There is something tantalizing about being there but not being there, about being everywhere and nowhere at once. The geospatial distance leaves us wanting, hungry for more. I’m enamored with the glitchiness of these human landscapes, the way people’s legs are sometimes separated from their bodies, the way everyone’s faces are blurred out, as if they no longer exist (sometimes they no longer do). This is our world, but it is not our world.
In 2015, the London-based publisher Visual Editions approached me to make a digital book for their series “Editions At Play.” The idea was to make a “book” that could only be read on a smartphone. With coding assistance from Google Creative Lab in Australia, I composed “Entrances and Exits,” a short story told through Google Street View, about a lovesick man who possesses a key that could open any door in the world.
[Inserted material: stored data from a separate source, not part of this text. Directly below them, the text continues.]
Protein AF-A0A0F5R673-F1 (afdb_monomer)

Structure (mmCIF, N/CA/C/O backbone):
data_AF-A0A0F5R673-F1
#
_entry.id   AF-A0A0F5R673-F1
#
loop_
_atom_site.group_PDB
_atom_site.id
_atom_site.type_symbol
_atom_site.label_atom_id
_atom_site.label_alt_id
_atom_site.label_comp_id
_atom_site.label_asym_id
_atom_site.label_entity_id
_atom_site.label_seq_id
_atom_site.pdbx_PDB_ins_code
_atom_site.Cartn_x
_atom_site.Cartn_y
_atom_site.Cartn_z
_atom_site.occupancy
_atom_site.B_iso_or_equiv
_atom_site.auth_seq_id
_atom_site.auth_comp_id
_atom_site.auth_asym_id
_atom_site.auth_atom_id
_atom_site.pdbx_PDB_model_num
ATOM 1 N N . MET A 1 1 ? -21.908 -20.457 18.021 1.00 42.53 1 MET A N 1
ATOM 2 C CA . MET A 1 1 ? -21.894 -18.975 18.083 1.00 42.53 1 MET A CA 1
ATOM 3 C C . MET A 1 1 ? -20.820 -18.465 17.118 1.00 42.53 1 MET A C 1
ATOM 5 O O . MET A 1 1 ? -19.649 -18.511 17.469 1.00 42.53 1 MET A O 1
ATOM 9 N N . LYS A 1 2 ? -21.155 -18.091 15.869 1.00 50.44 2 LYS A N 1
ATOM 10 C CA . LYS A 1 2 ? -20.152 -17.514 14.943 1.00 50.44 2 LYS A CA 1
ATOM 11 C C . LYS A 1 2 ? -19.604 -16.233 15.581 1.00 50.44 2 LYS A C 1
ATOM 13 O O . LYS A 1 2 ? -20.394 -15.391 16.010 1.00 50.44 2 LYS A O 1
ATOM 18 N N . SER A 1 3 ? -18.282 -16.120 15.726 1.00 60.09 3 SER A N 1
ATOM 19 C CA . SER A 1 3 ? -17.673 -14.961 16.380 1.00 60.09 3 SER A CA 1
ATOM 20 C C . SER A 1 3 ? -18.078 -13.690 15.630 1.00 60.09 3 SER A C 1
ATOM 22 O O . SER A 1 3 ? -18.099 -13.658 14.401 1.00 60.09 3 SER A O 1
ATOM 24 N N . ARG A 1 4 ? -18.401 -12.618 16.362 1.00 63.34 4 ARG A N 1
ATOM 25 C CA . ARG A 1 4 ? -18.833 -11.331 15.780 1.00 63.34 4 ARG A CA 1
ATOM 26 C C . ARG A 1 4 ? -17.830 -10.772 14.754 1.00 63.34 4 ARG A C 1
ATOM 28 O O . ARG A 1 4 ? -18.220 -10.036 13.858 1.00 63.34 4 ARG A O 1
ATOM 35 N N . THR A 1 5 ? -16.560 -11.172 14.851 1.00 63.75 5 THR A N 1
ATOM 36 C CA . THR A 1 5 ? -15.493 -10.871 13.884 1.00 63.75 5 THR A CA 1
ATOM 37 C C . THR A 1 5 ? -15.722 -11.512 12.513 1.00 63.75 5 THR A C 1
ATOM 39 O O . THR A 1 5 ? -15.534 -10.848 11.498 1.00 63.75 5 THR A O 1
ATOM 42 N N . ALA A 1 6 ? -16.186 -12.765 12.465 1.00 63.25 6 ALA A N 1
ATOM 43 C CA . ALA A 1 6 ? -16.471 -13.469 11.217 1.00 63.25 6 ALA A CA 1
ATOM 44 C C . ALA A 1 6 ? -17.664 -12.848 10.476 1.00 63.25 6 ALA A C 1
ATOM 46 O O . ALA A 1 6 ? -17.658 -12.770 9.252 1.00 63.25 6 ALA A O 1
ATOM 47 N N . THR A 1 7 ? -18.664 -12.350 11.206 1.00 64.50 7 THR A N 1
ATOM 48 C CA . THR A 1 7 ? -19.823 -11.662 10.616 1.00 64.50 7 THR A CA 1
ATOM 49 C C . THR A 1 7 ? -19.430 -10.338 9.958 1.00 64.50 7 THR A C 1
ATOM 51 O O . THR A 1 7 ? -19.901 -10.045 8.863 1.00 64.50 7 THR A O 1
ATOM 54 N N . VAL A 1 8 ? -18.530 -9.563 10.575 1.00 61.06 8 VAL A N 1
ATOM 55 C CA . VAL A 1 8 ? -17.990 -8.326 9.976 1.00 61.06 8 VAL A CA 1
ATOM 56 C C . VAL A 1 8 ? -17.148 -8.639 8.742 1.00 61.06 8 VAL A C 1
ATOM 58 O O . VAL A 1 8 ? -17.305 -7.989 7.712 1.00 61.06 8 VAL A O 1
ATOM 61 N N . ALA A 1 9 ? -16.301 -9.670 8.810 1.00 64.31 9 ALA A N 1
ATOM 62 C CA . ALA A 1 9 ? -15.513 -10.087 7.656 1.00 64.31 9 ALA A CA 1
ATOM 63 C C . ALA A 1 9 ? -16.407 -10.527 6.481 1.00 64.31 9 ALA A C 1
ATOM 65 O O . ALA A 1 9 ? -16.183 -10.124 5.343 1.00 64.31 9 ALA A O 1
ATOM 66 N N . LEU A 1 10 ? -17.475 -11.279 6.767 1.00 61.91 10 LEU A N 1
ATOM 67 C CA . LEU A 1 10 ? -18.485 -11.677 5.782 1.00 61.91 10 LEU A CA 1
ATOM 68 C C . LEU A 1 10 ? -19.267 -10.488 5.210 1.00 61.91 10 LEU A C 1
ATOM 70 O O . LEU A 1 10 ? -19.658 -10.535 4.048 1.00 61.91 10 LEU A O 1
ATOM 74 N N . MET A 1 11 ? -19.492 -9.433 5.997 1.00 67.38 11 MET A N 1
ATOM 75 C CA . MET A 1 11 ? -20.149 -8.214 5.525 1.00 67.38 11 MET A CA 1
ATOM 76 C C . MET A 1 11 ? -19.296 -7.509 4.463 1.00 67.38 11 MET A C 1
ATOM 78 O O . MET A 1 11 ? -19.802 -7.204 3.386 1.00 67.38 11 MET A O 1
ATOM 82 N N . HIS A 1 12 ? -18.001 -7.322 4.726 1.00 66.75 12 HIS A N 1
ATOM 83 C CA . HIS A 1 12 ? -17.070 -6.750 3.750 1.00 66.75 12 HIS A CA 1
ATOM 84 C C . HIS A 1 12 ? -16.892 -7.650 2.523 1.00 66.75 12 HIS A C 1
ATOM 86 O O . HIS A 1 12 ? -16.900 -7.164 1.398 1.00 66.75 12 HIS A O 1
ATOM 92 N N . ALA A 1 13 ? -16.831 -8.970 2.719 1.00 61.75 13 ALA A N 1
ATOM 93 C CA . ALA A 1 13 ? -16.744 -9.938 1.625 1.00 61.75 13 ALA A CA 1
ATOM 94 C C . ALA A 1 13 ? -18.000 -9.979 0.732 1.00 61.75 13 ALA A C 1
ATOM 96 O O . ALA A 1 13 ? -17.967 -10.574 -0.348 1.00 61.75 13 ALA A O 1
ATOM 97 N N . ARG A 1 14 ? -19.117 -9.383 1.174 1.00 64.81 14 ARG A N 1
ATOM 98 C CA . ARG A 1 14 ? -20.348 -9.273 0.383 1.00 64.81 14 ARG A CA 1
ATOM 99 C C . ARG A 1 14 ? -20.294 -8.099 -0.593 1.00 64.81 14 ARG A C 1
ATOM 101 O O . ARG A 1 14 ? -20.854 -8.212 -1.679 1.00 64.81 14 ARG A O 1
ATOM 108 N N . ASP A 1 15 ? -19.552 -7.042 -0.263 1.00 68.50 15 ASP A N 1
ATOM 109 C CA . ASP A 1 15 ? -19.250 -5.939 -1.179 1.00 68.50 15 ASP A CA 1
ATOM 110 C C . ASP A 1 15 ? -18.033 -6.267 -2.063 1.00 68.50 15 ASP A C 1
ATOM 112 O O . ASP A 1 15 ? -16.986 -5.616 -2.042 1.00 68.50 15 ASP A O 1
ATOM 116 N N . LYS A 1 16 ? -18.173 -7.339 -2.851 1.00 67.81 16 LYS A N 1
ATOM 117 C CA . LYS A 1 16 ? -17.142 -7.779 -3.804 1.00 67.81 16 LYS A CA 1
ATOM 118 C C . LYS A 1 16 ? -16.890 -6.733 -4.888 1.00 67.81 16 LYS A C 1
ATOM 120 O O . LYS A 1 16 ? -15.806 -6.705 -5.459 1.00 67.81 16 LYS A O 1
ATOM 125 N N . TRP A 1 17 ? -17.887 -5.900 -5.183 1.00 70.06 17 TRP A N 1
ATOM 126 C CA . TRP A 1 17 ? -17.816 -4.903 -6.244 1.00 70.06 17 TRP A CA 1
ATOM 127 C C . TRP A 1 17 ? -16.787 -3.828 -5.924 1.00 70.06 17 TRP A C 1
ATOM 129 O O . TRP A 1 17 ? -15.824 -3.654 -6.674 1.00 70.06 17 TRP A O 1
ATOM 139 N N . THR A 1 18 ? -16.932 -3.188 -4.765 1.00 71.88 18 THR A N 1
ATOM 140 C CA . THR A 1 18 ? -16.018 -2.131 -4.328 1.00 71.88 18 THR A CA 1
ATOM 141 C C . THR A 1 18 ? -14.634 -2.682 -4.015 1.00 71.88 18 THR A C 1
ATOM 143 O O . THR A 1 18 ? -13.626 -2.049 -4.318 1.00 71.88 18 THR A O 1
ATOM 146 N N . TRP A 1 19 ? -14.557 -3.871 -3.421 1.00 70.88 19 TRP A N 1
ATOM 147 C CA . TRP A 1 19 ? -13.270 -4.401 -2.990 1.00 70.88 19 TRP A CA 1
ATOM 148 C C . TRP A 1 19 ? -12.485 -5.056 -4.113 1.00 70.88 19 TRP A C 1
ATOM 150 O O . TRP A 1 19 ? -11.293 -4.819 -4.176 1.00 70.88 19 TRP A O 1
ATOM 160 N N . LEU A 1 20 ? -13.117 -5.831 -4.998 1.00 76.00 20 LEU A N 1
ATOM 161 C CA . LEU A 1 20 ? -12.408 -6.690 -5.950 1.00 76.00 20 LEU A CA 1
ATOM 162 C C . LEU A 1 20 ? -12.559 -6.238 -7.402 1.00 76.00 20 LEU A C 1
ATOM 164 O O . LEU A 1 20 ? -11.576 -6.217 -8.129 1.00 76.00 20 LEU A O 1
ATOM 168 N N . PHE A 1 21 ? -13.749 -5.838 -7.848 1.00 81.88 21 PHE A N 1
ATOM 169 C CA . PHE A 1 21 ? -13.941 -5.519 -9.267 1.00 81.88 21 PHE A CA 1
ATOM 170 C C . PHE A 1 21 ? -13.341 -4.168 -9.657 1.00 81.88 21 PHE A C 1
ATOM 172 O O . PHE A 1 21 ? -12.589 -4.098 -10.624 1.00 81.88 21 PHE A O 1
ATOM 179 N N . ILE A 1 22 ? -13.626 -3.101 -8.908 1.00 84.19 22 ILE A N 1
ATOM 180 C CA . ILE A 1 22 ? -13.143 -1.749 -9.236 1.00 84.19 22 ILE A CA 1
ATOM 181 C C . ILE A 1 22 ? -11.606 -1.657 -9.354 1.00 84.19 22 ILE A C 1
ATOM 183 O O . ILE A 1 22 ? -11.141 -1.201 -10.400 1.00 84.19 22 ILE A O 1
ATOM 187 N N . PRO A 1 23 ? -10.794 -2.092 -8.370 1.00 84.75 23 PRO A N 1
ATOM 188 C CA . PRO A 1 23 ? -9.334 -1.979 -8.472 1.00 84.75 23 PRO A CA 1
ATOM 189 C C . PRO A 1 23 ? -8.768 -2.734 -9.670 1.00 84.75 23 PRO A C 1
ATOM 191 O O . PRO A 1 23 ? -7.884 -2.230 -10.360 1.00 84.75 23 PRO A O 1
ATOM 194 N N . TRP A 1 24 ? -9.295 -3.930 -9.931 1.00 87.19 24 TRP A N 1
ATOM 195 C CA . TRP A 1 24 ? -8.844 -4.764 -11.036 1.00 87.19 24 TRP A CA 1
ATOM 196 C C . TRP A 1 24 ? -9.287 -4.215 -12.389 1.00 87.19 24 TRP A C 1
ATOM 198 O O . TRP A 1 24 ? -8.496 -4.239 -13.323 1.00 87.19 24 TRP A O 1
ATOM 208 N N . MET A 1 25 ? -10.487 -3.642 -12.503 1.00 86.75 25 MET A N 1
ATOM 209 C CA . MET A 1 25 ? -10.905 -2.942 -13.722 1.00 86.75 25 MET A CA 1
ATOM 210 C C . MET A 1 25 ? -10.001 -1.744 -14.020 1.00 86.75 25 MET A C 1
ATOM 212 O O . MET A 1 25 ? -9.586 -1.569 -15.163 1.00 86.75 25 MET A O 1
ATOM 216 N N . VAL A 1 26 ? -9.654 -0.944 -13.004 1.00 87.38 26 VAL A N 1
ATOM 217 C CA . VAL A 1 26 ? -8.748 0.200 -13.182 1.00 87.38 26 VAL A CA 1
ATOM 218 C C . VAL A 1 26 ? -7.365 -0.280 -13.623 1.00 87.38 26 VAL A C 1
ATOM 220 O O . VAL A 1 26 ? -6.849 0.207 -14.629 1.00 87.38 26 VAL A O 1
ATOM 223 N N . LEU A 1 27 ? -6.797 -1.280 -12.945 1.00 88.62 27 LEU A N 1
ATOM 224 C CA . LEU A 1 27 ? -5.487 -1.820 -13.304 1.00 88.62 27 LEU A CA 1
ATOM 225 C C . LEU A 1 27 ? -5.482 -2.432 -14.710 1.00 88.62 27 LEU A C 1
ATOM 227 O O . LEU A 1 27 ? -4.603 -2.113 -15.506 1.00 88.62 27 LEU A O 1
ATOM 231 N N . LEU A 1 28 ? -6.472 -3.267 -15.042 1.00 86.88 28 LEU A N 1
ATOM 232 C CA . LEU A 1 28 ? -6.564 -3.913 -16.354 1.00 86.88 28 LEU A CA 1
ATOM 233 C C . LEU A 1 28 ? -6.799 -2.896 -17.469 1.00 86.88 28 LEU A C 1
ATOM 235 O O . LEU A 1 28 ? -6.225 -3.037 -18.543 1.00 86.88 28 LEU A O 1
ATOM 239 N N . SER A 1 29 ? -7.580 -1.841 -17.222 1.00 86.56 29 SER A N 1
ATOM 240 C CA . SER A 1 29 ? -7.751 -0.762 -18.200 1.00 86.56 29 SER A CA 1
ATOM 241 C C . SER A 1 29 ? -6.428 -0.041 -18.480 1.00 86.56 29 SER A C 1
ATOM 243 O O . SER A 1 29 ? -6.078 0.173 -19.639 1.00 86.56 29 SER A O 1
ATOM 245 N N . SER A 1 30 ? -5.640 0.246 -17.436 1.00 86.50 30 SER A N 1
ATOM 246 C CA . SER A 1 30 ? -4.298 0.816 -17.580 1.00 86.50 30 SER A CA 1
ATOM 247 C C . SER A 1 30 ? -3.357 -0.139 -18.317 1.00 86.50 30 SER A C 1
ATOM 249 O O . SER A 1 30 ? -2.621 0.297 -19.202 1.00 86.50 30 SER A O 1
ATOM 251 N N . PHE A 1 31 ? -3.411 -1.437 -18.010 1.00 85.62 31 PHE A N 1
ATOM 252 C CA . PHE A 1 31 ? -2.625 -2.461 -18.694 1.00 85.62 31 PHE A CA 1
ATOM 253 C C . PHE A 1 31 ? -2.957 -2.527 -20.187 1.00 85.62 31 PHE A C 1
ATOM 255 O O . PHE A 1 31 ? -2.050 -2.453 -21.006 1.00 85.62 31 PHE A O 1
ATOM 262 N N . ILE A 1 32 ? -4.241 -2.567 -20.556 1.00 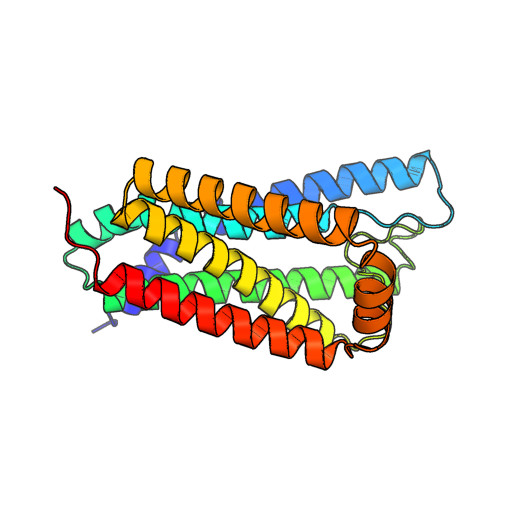86.75 32 ILE A N 1
ATOM 263 C CA . ILE A 1 32 ? -4.682 -2.614 -21.959 1.00 86.75 32 ILE A CA 1
ATOM 264 C C . ILE A 1 32 ? -4.177 -1.395 -22.737 1.00 86.75 32 ILE A C 1
ATOM 266 O O . ILE A 1 32 ? -3.687 -1.544 -23.857 1.00 86.75 32 ILE A O 1
ATOM 270 N N . VAL A 1 33 ? -4.262 -0.196 -22.152 1.00 85.69 33 VAL A N 1
ATOM 271 C CA . VAL A 1 33 ? -3.759 1.030 -22.791 1.00 85.69 33 VAL A CA 1
ATOM 272 C C . VAL A 1 33 ? -2.248 0.945 -23.007 1.00 85.69 33 VAL A C 1
ATOM 274 O O . VAL A 1 33 ? -1.785 1.166 -24.124 1.00 85.69 33 VAL A O 1
ATOM 277 N N . ASN A 1 34 ? -1.481 0.574 -21.979 1.00 83.50 34 ASN A N 1
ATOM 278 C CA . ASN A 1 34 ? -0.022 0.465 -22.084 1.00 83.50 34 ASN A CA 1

The story, like Street View itself, has no end.
But I will also be the first to tell you that Google Street View is no replacement for the real thing. Traveling in the real world is about contact: body contact, surface contact, contact with new foods, with new waters, new smells, new light, new languages. Strange that at this moment in time, surrounded by the invisible threat of infection, we are supposed to be denying all contact, to retreat, to barricade our bodies from the world.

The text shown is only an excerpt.